A mathematical relationship can be used to determine rod number, rod height and collector height for a given rod material, fuel material and a pool surface area. For a given material type, a ratio of net flame exposed collector area to the pool surface area can be used to scale-up the number of rods. The collector height can be from 60% to about 95% of the height of the rod. In some embodiments the collector height can be from 70% to about 85% of the height of the rod. In some embodiments the collector height is 80% of the height of the rod.

Many rod configurations are possible, with different number of rods depending on the size of the enclosure and potentially safety concerns. Immersed rods may significantly enhance the mass loss rate of the confined pool fire. In general, the higher number of rods may result in higher loss rate. For example, 3 rods increases the mass loss rate about 580%, while 5 rods may enhance the burning 900%, respectively, over the baseline case. With a larger diameter pool fire, it is expected that the efficiency may be higher due to an increase in the radiative heat flux from the fire.

The mass loss rates (MLR) of the burner with and without air inlets varies. Mass loss increases with air inlets. Correspondingly, the emissions may also improve as greater premixing through additional air inlets will enable less smoke, and unburned by-products. The burner with immersed rods and air inlets may increase the MLR from 100% to about 400% over the baseline case. In some embodiments the mass loss increase is 300%. In some embodiments, air inlets may decrease the flame height, thus increasing efficiency of the system. The immersed rods with air inlet enhances crude oil burn rates and in some embodiments reduces smoke and other unburned by-products, especially for emulsions where the water content is of a sufficient concentration that ignition and maintained burning is difficult.

In reference to FIG. 4A, in some embodiments, to enhance burning of a flammable liquid, the enclosure 410 of the present disclosure may include air-inlets 450. In some embodiments, the methods of the present disclosure may include one or more of the following steps: providing a flammable liquid to an enclosure 410 having one or more air inlets, disposing one or more conductive nonflammable objects in the enclosure 410 holding the flammable liquid, and burning the flammable liquid in the enclosure 410 as a confined pool fire. The present methods may further include collecting water-oil emulsion and transferring the emulsion to an enclosure 410 explicitly for combustion.

FIG. 4A, shows the burner systems 400 of the present disclosure including an enclosure 410 configured to hold the water-oil emulsion 440 and air inlets 450 disposed throughout the enclosure 410. In some embodiments, the air inlets 450 may be adjustable.

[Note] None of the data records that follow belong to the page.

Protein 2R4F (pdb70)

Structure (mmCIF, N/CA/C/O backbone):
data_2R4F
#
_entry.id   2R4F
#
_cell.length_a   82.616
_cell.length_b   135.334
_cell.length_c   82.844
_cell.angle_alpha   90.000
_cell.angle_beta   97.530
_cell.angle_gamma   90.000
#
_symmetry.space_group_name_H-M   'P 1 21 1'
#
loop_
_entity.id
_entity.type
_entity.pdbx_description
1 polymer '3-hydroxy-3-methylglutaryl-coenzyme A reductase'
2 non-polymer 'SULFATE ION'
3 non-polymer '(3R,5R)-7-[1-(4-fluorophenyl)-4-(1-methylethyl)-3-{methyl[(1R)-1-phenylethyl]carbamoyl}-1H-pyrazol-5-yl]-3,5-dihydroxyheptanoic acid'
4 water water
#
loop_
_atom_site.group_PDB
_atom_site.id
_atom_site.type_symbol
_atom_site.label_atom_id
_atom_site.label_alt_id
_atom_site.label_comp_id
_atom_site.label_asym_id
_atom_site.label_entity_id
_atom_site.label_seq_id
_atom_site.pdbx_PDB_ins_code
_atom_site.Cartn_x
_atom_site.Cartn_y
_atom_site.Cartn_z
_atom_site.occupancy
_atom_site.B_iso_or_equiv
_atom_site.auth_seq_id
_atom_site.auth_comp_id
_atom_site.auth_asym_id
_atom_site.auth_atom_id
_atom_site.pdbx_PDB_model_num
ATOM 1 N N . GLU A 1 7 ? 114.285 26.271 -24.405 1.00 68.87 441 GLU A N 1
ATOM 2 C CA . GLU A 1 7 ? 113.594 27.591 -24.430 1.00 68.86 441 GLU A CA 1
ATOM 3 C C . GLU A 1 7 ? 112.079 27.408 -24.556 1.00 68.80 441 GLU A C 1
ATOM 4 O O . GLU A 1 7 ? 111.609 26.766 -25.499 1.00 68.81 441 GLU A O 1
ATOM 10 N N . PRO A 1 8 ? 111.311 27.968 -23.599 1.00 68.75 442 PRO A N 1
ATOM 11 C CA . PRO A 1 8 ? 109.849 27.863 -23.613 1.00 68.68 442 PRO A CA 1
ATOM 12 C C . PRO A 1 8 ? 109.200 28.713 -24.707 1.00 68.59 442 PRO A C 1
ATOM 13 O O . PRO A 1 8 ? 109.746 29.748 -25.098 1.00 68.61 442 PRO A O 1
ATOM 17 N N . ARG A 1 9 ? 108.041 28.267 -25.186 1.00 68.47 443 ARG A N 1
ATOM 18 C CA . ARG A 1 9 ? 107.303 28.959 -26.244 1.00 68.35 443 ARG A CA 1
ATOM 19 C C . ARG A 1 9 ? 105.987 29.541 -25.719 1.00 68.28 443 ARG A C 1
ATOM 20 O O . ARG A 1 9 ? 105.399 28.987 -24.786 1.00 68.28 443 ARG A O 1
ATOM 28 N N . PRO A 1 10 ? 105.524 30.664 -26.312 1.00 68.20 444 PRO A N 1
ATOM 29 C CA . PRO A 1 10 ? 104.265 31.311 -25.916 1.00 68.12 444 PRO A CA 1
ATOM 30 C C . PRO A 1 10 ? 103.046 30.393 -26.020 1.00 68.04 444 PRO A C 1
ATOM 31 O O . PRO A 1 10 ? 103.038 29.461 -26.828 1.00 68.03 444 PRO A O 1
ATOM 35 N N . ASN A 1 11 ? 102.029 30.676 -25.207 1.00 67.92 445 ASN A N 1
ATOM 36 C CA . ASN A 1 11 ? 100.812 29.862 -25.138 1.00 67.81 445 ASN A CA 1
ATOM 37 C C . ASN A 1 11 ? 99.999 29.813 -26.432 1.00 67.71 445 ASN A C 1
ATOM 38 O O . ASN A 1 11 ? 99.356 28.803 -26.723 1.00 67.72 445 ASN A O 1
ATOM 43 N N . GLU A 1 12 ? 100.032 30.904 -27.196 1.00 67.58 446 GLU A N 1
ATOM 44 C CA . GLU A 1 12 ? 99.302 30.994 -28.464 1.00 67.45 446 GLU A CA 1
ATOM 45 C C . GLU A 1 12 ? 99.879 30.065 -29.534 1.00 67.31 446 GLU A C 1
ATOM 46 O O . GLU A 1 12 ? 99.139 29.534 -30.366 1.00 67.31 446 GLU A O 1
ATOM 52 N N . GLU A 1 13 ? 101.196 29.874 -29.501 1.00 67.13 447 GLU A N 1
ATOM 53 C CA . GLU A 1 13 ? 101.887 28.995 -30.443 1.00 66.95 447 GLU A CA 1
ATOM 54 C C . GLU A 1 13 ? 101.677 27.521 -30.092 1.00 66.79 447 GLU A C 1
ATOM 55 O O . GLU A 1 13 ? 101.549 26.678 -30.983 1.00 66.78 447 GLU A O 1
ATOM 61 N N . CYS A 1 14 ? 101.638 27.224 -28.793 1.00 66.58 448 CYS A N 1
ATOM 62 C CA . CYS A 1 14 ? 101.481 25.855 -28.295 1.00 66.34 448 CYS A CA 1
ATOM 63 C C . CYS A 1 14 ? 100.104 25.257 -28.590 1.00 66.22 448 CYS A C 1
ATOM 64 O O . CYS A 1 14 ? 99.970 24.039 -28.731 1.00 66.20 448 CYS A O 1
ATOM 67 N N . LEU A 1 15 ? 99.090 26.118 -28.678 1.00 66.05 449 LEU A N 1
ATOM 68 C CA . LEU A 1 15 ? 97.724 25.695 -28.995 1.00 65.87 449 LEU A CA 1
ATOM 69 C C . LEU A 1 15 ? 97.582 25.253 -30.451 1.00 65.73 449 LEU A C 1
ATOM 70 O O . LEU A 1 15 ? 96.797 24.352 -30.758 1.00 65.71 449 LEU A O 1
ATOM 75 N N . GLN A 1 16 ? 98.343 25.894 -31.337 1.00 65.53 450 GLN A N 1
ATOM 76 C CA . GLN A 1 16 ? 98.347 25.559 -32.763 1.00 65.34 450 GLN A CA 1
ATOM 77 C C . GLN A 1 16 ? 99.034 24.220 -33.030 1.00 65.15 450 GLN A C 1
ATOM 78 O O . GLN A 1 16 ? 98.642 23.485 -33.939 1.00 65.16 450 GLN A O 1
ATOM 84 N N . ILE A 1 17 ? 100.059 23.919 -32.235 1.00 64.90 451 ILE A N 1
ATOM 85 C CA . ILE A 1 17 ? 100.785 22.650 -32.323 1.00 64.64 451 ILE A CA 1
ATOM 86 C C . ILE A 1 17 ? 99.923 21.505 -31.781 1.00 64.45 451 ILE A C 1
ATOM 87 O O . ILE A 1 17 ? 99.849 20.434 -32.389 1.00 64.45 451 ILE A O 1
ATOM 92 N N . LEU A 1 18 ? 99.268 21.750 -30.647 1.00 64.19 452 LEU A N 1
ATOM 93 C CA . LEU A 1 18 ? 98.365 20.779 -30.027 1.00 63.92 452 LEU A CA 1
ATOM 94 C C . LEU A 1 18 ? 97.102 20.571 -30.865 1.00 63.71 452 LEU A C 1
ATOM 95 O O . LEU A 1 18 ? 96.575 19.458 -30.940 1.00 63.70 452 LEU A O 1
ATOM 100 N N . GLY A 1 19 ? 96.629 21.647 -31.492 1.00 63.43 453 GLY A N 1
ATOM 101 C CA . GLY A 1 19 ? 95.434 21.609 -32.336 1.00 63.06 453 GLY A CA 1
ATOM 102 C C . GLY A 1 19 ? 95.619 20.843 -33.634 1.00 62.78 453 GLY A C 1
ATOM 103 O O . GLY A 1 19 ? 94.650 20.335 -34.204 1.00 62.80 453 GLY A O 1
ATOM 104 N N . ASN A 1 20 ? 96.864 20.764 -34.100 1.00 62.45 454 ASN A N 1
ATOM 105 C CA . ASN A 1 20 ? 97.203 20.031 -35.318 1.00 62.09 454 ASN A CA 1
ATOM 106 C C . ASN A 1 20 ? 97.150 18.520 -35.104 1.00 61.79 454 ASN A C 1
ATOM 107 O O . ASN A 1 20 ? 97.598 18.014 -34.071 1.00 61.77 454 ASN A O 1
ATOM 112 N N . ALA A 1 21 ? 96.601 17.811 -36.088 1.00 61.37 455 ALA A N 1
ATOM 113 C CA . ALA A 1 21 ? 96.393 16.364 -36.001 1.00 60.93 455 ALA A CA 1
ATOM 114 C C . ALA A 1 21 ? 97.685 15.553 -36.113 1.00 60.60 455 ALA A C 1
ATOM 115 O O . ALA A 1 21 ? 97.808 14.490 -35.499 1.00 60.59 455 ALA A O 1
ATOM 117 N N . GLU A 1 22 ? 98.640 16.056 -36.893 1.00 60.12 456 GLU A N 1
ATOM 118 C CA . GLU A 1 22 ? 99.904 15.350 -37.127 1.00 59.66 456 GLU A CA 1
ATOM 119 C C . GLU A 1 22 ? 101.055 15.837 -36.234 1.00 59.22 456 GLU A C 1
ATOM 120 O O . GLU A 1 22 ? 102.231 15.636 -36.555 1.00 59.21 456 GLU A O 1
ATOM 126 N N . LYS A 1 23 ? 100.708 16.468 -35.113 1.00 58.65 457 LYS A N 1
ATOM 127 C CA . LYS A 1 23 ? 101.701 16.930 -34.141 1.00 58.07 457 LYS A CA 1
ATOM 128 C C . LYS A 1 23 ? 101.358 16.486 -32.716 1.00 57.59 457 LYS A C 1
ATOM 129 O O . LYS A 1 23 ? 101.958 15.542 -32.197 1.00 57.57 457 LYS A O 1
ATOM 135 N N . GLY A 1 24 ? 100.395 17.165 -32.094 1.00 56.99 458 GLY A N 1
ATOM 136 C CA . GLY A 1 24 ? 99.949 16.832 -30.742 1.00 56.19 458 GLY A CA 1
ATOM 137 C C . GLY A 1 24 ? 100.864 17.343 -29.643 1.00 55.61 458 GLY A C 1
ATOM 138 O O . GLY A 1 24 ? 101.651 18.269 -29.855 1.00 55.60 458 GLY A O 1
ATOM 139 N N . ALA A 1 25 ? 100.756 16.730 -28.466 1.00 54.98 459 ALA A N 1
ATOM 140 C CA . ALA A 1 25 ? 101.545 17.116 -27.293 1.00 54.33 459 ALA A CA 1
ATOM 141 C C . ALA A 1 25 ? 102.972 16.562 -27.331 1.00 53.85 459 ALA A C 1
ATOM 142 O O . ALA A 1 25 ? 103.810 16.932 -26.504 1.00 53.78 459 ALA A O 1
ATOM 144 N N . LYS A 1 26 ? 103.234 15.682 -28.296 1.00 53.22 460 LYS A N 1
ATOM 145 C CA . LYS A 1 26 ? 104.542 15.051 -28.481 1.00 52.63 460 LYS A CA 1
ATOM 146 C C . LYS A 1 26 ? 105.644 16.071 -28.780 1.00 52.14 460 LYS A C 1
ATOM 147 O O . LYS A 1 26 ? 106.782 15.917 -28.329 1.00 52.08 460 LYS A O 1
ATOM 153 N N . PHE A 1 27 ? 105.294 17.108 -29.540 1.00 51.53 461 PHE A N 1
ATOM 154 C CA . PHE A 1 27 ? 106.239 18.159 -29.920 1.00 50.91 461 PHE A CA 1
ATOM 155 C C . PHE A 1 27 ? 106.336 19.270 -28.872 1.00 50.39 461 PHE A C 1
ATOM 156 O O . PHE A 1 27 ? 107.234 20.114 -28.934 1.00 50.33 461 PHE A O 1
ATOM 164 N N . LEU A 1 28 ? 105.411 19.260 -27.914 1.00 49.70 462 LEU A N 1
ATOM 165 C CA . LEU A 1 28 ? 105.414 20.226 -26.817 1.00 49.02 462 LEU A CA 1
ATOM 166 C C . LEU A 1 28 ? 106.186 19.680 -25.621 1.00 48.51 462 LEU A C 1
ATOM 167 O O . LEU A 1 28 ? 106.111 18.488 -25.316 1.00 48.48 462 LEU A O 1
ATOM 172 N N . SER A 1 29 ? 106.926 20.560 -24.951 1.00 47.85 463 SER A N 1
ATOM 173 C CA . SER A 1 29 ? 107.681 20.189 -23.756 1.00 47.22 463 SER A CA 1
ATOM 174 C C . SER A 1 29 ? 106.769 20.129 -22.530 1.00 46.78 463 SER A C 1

As illustrated in FIG. 4B, the air inlets in the enclosure may optimize the air entrainment rate to enhance the burning efficiency, as is further illustrated in FIGS. 7A-7C.

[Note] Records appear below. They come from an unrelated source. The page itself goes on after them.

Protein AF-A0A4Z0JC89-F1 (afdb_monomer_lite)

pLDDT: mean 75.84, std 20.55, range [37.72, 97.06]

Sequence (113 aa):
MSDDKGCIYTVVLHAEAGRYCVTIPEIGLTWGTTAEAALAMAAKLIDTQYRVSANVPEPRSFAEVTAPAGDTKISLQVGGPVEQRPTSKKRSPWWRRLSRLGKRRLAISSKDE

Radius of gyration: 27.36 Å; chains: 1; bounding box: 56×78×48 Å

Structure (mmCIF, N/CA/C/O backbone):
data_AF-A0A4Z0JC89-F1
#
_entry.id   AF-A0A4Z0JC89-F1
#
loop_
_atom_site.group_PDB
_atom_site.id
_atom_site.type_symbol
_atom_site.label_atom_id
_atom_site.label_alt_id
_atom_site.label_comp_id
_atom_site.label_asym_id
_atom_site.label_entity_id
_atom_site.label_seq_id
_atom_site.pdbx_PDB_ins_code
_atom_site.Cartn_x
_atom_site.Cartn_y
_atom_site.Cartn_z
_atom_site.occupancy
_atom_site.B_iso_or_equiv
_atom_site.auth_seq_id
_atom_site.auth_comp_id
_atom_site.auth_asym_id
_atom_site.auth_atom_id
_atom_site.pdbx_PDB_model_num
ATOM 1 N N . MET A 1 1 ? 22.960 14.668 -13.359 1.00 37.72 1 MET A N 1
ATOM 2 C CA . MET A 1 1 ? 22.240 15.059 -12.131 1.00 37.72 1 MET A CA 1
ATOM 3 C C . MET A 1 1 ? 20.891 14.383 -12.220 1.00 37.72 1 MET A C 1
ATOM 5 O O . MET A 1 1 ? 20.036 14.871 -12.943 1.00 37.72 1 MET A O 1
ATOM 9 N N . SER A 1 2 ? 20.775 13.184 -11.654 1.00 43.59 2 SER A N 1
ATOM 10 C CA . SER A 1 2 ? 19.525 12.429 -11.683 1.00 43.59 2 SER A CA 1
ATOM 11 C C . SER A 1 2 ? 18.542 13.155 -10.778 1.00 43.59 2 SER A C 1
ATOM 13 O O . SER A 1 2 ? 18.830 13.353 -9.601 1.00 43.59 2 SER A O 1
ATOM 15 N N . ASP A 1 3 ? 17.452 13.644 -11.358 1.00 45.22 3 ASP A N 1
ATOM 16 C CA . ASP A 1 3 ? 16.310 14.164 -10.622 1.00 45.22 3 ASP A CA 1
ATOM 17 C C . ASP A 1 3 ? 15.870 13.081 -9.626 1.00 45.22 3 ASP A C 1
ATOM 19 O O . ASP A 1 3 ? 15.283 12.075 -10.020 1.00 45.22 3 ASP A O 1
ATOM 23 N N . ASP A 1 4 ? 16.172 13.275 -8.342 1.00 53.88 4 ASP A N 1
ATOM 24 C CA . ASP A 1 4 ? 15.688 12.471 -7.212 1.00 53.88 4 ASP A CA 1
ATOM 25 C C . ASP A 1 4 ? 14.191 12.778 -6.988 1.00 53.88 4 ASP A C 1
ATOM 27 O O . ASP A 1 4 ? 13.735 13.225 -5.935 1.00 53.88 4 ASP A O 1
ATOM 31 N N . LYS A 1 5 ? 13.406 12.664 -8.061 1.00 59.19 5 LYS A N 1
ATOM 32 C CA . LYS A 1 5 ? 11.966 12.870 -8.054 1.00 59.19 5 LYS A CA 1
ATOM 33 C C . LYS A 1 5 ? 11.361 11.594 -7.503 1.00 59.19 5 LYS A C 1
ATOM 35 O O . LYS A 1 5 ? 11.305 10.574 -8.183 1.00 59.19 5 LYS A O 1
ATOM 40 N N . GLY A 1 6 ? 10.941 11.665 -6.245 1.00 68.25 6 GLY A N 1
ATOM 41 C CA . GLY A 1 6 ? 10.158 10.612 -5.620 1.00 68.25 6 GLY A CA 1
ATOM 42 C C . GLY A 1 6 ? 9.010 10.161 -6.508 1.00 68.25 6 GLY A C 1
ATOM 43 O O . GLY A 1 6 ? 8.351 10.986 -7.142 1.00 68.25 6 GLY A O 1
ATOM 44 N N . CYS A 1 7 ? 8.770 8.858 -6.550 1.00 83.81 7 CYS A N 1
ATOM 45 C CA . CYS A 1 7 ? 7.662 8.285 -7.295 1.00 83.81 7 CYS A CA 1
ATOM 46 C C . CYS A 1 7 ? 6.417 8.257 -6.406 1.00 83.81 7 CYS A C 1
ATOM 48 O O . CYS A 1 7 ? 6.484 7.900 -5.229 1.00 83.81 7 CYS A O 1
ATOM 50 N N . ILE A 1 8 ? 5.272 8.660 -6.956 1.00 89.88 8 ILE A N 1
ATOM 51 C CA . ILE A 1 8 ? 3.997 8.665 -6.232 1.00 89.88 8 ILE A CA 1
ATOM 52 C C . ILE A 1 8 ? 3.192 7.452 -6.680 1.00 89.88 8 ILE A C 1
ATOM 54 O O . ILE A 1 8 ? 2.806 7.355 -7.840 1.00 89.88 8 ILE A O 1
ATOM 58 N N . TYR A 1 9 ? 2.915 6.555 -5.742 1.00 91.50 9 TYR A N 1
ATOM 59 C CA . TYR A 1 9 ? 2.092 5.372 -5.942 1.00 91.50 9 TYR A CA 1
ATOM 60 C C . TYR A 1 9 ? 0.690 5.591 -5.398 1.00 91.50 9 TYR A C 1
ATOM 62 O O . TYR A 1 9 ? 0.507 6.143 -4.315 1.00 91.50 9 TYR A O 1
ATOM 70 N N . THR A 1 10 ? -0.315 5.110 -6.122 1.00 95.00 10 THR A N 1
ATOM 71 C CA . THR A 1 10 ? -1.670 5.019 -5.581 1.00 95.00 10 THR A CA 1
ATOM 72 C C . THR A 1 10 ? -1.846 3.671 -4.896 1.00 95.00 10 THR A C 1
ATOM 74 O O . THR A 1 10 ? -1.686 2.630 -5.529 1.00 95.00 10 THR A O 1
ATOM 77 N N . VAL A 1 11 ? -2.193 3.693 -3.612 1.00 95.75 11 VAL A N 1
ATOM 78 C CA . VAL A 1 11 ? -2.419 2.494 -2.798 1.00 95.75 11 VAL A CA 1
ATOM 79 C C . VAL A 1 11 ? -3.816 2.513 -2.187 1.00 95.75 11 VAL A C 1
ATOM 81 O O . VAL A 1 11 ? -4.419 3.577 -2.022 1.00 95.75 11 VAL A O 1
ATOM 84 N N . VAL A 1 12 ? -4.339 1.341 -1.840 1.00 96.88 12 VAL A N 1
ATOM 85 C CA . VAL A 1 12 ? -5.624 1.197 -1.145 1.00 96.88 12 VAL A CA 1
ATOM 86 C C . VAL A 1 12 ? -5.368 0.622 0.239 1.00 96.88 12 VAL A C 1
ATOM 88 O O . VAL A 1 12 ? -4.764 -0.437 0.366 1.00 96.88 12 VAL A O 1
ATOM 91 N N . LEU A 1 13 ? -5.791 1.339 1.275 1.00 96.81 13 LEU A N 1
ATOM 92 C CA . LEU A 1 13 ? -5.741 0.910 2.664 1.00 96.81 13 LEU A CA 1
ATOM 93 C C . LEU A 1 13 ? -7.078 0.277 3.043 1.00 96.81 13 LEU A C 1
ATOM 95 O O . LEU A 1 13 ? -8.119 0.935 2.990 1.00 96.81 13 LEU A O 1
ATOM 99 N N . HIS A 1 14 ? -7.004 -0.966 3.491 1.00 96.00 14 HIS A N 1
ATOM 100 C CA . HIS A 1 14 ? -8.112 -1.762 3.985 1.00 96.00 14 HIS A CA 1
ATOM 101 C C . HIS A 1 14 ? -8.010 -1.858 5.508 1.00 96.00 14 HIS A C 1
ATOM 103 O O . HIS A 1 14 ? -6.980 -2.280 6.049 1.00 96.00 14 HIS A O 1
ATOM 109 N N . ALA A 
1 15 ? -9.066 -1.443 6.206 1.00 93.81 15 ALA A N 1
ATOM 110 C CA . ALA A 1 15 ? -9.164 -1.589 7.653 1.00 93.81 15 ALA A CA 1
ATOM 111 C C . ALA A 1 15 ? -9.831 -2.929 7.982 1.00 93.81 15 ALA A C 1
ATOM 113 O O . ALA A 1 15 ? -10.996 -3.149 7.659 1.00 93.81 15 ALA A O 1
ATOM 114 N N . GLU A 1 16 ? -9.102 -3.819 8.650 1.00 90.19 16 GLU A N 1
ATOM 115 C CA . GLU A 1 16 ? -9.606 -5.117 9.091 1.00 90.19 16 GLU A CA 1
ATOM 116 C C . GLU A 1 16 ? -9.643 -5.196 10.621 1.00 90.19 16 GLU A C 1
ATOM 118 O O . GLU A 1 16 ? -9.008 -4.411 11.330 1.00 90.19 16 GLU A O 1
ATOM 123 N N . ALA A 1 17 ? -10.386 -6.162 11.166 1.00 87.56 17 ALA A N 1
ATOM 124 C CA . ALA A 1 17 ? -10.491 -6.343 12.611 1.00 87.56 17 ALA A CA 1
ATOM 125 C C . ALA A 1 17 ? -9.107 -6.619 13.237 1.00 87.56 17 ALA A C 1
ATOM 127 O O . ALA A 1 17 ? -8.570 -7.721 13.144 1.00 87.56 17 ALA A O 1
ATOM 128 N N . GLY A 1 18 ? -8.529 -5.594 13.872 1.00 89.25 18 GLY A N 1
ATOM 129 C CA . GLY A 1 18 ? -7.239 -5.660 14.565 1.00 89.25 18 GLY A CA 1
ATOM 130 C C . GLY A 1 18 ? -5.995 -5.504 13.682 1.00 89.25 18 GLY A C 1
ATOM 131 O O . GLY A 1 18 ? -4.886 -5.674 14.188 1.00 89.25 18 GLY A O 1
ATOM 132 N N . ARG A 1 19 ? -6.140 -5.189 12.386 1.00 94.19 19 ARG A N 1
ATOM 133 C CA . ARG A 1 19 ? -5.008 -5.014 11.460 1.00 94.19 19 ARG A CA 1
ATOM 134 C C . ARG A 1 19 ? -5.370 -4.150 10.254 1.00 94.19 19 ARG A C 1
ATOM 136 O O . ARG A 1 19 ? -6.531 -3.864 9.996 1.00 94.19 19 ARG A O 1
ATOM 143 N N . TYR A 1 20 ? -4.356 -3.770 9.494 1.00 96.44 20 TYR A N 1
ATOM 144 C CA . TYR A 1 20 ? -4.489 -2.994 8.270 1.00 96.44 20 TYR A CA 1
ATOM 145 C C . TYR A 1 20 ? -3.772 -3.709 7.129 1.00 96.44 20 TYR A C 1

FIG. 4C shows exemplary patterns for air inlets 450. In some embodiments, such patterns can create a throttle that allows higher velocity ambient air to be drawn deeper and mix more thoroughly into the burner to enhance burning. Further, the air inlets 450 may be fixed, adjustable or some combination thereof.

In reference to FIG. 4D, in some embodiments, the air inlets 450 can be provided with a mechanism 460, such as cover, to close or open the air inlets or change the shape of the air inlet 450 as the burning conditions change. By way of a non-limiting example, FIG. 4D shows the adjustable ball fittings that can be used to change the shape of the air inlet 450 to control direction of in-coming air. It is contemplated that a control algorithm may be utilized to use temperature feedbacks to adjust the number (close or open certain inlets) or shape of air inlets 450. A data acquisition system can be used to measure the temperature of the fuel and the immersed rods. Moreover, anemometers can be placed to the air inlets to measure the air flow. Anemometer data and temperature distribution through the fuel and rods can be used as input to generate output signal, which controls the air inlet covers. The objective is to optimize the air flow to sustain a desirably high burning rate. For example, the burner can be operated either as a passive or as an active burner. In active cases, the number of air inlets can be changed by actuators to optimize the burning efficiency. Specifically, this unique aspect to the present disclosure can allow for the burner to remain operable as a passive burner even when the control feedback components are not functioning properly.

Referring to FIG. 5A and FIG. 5B, in some embodiments, the system of the present disclosure may include the rods 520 and air inlets 550. The systems 500 of the present disclosure may include an enclosure 510 with a fuel inlet 530 configured to hold the water-oil emulsion 540 having an water-oil emulsion surface 540A, one or more rods 520 disposed throughout the enclosure 510 and air inlets 550. The rods, air inlets or both can be adjustable.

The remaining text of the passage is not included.